[Assigned task] Take the data below and extract the lines from the one with "ATOM 314 C CA" to the one with "ATOM 342 C C", inclusive, exactly as written.

- Opening Delimiter -

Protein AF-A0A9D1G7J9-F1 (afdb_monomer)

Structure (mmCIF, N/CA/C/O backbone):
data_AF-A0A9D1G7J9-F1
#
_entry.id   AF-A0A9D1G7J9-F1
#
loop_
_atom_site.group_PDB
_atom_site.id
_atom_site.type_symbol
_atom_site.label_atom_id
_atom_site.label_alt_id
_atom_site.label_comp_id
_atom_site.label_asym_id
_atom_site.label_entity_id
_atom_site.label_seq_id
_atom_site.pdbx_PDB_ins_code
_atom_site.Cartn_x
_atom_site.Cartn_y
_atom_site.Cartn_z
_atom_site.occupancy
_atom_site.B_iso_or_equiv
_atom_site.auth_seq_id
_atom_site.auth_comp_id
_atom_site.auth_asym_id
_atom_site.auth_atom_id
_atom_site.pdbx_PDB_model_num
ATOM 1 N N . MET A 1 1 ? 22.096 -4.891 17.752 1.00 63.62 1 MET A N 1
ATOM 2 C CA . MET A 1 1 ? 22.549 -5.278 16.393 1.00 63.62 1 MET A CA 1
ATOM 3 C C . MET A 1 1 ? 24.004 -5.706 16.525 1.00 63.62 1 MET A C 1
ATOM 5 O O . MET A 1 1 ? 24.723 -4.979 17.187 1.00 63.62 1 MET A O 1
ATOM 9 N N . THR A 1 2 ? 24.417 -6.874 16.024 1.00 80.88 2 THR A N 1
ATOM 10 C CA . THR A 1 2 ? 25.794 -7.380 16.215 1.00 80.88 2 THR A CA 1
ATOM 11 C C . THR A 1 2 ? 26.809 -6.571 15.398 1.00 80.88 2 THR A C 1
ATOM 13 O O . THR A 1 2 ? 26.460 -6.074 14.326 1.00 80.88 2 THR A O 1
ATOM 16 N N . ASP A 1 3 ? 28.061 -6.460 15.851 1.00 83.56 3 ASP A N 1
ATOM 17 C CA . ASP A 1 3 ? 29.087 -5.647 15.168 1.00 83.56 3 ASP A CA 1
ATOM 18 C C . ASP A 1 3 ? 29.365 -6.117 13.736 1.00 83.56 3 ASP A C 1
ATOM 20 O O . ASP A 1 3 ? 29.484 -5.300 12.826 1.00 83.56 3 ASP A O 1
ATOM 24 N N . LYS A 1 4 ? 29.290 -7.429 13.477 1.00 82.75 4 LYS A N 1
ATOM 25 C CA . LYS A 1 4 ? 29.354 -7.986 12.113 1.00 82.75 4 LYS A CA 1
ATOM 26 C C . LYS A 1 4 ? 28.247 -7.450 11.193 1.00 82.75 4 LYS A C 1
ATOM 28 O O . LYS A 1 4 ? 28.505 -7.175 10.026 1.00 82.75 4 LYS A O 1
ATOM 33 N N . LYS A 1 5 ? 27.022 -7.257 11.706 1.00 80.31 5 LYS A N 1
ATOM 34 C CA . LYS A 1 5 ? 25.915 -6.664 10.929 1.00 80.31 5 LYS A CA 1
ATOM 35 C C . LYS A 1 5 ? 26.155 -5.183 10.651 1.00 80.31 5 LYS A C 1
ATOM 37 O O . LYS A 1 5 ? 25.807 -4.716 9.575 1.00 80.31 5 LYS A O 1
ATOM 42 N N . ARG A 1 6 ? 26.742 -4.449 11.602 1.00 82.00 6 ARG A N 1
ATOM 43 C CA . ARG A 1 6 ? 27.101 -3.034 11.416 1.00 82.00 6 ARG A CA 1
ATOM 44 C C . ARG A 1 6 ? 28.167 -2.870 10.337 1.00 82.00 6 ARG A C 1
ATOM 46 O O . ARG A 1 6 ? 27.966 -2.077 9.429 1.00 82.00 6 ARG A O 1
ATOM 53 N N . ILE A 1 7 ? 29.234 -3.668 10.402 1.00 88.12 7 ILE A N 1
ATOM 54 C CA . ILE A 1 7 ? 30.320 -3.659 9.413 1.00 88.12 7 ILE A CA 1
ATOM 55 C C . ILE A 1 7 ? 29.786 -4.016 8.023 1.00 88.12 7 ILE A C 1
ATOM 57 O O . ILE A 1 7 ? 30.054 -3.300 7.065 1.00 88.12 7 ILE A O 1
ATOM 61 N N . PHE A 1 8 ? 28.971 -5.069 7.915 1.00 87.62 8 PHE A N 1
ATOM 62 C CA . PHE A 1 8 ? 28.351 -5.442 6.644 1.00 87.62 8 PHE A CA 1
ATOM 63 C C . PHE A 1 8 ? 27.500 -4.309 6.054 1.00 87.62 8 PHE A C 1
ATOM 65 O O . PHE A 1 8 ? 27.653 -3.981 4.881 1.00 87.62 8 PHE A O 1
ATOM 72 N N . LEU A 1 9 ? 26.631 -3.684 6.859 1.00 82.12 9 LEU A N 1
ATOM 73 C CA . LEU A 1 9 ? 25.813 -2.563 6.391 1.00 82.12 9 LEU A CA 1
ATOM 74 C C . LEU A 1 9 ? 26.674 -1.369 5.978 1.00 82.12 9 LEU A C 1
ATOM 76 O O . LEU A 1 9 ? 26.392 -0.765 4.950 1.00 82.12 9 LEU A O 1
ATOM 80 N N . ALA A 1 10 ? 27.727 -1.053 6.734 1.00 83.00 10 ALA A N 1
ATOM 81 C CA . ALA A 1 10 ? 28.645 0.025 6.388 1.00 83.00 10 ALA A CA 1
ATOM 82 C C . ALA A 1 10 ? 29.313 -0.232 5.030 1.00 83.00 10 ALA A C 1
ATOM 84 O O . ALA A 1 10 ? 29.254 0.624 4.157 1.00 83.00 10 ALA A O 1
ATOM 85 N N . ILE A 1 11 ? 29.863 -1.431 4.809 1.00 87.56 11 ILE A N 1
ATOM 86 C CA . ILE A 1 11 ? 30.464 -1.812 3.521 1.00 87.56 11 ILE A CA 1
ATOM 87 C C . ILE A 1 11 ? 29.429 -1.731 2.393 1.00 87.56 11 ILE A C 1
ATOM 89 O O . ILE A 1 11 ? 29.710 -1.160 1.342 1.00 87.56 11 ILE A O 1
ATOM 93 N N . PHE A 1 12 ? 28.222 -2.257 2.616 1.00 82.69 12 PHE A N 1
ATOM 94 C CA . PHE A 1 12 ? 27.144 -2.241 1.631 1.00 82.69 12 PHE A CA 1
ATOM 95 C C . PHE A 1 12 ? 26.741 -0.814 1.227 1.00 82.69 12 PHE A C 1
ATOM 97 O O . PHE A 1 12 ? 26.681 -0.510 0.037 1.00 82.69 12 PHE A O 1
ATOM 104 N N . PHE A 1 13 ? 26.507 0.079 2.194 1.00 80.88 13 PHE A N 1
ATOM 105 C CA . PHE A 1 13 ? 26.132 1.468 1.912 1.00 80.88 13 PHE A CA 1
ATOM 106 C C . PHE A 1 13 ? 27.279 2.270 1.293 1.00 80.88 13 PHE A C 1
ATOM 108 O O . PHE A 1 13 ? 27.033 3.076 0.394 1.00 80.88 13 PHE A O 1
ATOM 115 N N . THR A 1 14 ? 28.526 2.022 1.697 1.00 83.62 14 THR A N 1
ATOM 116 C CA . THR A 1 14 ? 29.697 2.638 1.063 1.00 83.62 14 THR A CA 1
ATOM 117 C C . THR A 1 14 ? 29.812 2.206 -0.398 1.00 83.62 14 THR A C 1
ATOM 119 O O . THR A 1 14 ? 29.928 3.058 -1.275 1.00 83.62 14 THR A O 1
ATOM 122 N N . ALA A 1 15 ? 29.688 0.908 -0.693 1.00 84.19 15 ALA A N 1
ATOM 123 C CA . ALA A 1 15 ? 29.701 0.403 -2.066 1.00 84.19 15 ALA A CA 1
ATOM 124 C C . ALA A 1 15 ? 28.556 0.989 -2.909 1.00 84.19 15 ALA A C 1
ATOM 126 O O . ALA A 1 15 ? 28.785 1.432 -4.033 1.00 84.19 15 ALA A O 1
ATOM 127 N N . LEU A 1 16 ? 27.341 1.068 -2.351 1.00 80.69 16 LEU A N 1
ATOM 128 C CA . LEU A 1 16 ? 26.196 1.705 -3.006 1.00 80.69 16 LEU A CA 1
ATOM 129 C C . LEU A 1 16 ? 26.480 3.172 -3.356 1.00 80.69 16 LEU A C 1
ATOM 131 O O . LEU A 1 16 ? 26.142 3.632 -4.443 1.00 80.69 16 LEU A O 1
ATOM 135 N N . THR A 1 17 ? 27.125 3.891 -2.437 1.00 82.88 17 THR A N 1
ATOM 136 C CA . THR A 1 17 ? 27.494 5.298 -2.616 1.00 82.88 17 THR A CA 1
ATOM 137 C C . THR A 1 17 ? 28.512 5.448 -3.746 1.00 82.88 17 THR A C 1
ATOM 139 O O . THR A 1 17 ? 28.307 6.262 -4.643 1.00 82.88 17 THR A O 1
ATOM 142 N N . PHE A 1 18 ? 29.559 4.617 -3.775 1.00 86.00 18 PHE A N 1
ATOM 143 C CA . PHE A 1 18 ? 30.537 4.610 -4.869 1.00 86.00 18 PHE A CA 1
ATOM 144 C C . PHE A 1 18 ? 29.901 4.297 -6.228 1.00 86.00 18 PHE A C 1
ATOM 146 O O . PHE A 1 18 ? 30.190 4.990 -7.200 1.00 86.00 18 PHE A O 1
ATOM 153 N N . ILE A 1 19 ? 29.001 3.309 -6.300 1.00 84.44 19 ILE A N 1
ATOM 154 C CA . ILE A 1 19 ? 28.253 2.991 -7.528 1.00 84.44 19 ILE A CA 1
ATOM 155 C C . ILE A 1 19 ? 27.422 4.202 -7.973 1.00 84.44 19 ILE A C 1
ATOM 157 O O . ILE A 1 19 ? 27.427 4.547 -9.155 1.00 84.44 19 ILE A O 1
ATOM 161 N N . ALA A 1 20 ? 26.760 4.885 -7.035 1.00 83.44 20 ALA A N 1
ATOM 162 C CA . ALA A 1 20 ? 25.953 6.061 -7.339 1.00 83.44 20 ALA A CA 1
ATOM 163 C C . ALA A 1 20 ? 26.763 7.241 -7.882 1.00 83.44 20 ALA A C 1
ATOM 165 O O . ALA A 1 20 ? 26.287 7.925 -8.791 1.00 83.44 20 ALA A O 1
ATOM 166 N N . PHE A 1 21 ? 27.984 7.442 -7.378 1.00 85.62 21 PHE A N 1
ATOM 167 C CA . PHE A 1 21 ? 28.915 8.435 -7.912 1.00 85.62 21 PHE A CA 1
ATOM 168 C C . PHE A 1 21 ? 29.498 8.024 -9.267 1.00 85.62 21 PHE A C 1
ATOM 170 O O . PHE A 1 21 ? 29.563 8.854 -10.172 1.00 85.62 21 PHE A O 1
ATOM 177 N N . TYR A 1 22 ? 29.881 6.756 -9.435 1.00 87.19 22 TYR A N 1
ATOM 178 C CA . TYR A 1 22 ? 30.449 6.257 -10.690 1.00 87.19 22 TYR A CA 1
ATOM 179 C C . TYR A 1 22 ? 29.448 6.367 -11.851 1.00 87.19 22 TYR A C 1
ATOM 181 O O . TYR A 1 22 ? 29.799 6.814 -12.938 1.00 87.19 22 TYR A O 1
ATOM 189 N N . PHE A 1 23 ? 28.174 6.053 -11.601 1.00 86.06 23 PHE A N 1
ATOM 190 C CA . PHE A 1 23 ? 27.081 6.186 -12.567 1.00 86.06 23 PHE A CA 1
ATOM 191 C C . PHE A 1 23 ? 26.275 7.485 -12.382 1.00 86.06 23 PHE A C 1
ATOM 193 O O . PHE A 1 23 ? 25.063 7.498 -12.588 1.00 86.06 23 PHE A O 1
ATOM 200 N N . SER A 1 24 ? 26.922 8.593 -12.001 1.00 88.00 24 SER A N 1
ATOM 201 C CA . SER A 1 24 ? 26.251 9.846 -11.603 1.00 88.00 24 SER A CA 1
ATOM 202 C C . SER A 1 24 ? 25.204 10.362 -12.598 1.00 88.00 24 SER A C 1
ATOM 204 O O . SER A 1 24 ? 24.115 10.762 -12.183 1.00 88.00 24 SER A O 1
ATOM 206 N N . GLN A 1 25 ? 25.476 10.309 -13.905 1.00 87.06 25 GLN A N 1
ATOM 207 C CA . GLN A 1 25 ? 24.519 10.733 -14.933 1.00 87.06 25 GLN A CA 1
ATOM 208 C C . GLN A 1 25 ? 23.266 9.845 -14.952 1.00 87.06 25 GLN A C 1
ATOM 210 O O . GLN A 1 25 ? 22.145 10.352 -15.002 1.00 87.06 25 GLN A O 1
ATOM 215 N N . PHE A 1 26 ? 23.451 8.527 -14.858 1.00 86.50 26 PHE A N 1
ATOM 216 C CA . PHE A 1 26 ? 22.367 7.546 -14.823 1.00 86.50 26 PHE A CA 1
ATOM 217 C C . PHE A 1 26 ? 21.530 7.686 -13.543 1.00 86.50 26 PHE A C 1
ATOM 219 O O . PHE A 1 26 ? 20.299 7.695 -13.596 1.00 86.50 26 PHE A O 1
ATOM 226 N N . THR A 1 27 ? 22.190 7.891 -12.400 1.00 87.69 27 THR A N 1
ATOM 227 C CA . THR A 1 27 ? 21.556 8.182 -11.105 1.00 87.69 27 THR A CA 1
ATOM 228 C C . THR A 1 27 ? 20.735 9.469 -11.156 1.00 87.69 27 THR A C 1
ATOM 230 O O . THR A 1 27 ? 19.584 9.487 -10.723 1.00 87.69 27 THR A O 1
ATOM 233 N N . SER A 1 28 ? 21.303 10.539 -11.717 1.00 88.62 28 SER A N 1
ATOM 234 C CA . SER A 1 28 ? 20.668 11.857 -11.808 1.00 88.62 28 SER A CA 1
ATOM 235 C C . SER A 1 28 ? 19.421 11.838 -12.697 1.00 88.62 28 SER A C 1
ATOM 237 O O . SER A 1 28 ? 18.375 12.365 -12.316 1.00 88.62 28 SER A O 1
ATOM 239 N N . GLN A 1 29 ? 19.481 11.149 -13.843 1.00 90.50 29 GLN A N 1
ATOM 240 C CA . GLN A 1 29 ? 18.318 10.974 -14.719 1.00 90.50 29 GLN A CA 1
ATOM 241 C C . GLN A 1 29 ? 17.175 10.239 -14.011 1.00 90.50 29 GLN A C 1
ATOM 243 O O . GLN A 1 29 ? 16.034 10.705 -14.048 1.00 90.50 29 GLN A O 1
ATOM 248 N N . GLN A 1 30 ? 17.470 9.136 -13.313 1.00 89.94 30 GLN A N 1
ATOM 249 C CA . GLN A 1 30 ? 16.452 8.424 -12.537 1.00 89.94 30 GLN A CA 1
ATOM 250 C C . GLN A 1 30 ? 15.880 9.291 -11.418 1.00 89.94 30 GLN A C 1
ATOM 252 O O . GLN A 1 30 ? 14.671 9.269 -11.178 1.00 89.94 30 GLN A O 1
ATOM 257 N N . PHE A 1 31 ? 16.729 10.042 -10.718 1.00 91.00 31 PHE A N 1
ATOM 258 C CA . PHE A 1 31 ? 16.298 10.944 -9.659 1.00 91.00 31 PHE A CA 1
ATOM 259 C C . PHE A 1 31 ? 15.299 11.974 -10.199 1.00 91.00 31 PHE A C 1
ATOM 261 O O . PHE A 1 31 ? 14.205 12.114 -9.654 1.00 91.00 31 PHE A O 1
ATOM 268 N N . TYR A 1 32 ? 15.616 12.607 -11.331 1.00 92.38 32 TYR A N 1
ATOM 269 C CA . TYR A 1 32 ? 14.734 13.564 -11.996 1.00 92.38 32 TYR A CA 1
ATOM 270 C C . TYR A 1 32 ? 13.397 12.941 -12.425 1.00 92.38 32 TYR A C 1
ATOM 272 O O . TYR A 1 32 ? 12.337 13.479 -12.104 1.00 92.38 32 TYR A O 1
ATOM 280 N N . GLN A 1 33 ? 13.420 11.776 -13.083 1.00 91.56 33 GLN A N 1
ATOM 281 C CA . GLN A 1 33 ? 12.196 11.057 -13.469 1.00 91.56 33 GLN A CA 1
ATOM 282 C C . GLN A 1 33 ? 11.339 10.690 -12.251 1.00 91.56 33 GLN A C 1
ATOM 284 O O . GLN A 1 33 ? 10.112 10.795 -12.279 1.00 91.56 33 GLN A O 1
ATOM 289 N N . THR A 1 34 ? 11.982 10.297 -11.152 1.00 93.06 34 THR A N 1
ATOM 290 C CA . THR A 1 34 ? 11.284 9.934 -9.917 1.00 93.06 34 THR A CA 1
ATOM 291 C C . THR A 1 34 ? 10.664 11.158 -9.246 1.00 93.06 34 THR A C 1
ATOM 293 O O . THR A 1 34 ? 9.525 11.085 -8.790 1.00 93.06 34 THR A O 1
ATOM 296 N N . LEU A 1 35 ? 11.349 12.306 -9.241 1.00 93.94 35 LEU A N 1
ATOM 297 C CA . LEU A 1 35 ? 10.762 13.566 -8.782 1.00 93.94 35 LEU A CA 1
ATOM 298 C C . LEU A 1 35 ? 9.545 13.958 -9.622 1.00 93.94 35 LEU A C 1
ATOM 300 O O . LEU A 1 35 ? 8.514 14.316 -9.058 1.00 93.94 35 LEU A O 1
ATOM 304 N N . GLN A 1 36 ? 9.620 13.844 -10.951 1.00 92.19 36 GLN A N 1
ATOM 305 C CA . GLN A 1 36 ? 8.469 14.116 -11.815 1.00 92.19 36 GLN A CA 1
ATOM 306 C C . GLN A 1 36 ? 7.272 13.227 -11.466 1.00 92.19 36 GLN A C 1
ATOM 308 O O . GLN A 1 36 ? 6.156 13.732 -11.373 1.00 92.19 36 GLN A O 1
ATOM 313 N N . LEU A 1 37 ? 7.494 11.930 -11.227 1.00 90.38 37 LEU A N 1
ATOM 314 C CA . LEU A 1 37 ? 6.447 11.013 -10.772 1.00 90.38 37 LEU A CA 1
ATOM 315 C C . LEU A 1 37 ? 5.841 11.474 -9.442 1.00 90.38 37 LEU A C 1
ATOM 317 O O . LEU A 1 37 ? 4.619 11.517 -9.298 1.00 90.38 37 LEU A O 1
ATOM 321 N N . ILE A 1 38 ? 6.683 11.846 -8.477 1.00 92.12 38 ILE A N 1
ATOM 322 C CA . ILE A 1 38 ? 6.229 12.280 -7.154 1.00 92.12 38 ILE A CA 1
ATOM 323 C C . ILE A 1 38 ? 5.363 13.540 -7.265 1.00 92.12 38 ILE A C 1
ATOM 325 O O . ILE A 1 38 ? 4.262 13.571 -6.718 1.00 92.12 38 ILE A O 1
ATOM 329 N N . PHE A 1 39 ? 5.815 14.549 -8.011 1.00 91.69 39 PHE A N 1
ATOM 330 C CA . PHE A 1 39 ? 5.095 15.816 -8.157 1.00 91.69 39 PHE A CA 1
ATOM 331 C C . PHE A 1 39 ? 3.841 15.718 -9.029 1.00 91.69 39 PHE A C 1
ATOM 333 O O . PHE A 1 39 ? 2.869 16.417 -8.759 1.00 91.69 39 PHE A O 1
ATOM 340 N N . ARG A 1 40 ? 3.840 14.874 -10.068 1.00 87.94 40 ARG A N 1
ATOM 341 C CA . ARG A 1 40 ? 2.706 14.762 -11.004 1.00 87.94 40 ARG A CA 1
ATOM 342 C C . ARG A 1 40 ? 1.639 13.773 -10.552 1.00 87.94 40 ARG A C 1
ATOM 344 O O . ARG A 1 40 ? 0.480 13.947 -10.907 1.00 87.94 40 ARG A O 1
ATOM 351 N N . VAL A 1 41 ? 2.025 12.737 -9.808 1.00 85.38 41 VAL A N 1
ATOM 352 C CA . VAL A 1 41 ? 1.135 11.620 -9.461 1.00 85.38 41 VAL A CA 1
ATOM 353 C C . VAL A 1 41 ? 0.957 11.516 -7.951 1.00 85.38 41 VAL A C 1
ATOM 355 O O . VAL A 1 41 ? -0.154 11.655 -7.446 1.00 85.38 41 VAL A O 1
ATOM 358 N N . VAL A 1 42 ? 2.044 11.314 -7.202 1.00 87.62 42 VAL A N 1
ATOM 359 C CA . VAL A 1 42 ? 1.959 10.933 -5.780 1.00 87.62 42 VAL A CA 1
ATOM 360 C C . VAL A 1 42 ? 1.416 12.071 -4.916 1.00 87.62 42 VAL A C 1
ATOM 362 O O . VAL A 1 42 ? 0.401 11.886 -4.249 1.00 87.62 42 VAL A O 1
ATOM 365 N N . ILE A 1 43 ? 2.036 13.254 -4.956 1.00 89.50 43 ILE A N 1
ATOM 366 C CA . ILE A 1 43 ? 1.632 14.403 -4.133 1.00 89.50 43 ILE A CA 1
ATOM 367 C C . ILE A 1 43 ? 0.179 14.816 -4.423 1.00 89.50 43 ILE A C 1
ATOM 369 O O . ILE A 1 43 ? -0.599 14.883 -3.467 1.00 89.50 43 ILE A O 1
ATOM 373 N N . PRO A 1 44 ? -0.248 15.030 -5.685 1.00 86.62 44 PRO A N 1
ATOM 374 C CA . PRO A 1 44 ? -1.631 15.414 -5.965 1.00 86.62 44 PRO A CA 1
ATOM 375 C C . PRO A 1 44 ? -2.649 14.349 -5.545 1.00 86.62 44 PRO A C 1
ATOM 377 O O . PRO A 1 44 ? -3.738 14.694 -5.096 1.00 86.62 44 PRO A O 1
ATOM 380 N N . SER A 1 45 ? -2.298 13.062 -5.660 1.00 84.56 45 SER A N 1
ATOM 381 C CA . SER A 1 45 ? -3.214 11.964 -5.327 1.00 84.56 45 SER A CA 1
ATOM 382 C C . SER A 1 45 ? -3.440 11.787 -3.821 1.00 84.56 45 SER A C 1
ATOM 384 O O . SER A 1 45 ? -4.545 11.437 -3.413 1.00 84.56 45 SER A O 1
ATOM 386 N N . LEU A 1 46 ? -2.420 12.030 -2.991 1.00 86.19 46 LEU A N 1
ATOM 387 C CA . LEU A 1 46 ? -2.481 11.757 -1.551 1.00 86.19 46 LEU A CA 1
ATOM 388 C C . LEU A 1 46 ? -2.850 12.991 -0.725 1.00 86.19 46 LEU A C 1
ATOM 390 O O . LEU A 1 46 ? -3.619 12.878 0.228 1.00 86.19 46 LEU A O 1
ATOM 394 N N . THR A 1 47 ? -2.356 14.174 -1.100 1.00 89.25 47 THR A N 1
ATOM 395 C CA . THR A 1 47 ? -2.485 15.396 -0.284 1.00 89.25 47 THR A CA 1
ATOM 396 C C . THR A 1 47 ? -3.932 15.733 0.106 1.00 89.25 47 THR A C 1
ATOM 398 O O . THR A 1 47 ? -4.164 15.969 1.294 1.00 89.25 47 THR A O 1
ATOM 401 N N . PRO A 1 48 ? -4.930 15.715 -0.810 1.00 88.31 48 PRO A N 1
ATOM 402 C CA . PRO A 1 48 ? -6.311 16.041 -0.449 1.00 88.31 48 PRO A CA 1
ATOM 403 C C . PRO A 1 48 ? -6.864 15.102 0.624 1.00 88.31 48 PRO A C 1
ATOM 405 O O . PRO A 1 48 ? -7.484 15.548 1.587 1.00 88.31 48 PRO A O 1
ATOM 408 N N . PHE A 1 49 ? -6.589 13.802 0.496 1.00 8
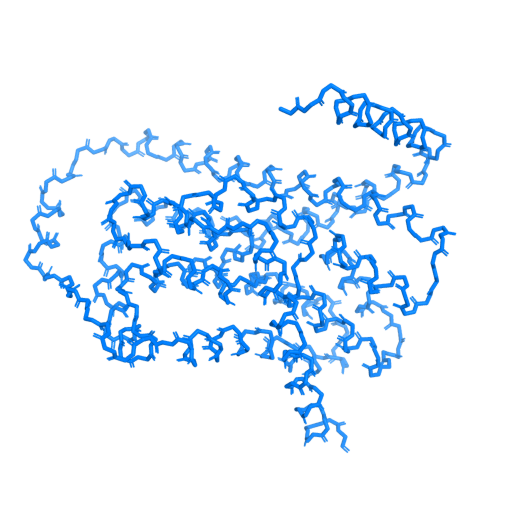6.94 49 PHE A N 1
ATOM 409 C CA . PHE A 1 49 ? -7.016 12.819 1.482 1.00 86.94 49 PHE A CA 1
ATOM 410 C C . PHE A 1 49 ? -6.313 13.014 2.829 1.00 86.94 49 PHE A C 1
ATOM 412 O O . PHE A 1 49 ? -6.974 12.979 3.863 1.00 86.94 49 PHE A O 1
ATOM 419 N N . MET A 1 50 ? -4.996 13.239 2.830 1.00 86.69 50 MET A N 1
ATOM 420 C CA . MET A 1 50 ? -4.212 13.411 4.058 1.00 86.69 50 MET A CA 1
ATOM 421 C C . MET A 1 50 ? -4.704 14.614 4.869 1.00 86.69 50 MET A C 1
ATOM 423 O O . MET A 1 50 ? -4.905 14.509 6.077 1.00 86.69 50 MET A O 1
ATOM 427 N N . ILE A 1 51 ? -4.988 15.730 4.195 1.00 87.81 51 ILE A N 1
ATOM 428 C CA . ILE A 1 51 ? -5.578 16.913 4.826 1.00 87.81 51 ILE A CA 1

- Closing Delimiter -

[Solution for this task]
ATOM 314 C CA . LEU A 1 37 ? 6.447 11.013 -10.772 1.00 90.38 37 LEU A CA 1
ATOM 315 C C . LEU A 1 37 ? 5.841 11.474 -9.442 1.00 90.38 37 LEU A C 1
ATOM 317 O O . LEU A 1 37 ? 4.619 11.517 -9.298 1.00 90.38 37 LEU A O 1
ATOM 321 N N . ILE A 1 38 ? 6.683 11.846 -8.477 1.00 92.12 38 ILE A N 1
ATOM 322 C CA . ILE A 1 38 ? 6.229 12.280 -7.154 1.00 92.12 38 ILE A CA 1
ATOM 323 C C . ILE A 1 38 ? 5.363 13.540 -7.265 1.00 92.12 38 ILE A C 1
ATOM 325 O O . ILE A 1 38 ? 4.262 13.571 -6.718 1.00 92.12 38 ILE A O 1
ATOM 329 N N . PHE A 1 39 ? 5.815 14.549 -8.011 1.00 91.69 39 PHE A N 1
ATOM 330 C CA . PHE A 1 39 ? 5.095 15.816 -8.157 1.00 91.69 39 PHE A CA 1
ATOM 331 C C . PHE A 1 39 ? 3.841 15.718 -9.029 1.00 91.69 39 PHE A C 1
ATOM 333 O O . PHE A 1 39 ? 2.869 16.417 -8.759 1.00 91.69 39 PHE A O 1
ATOM 340 N N . ARG A 1 40 ? 3.840 14.874 -10.068 1.00 87.94 40 ARG A N 1
ATOM 341 C CA . ARG A 1 40 ? 2.706 14.762 -11.004 1.00 87.94 40 ARG A CA 1
ATOM 342 C C . ARG A 1 40 ? 1.639 13.773 -10.552 1.00 87.94 40 ARG A C 1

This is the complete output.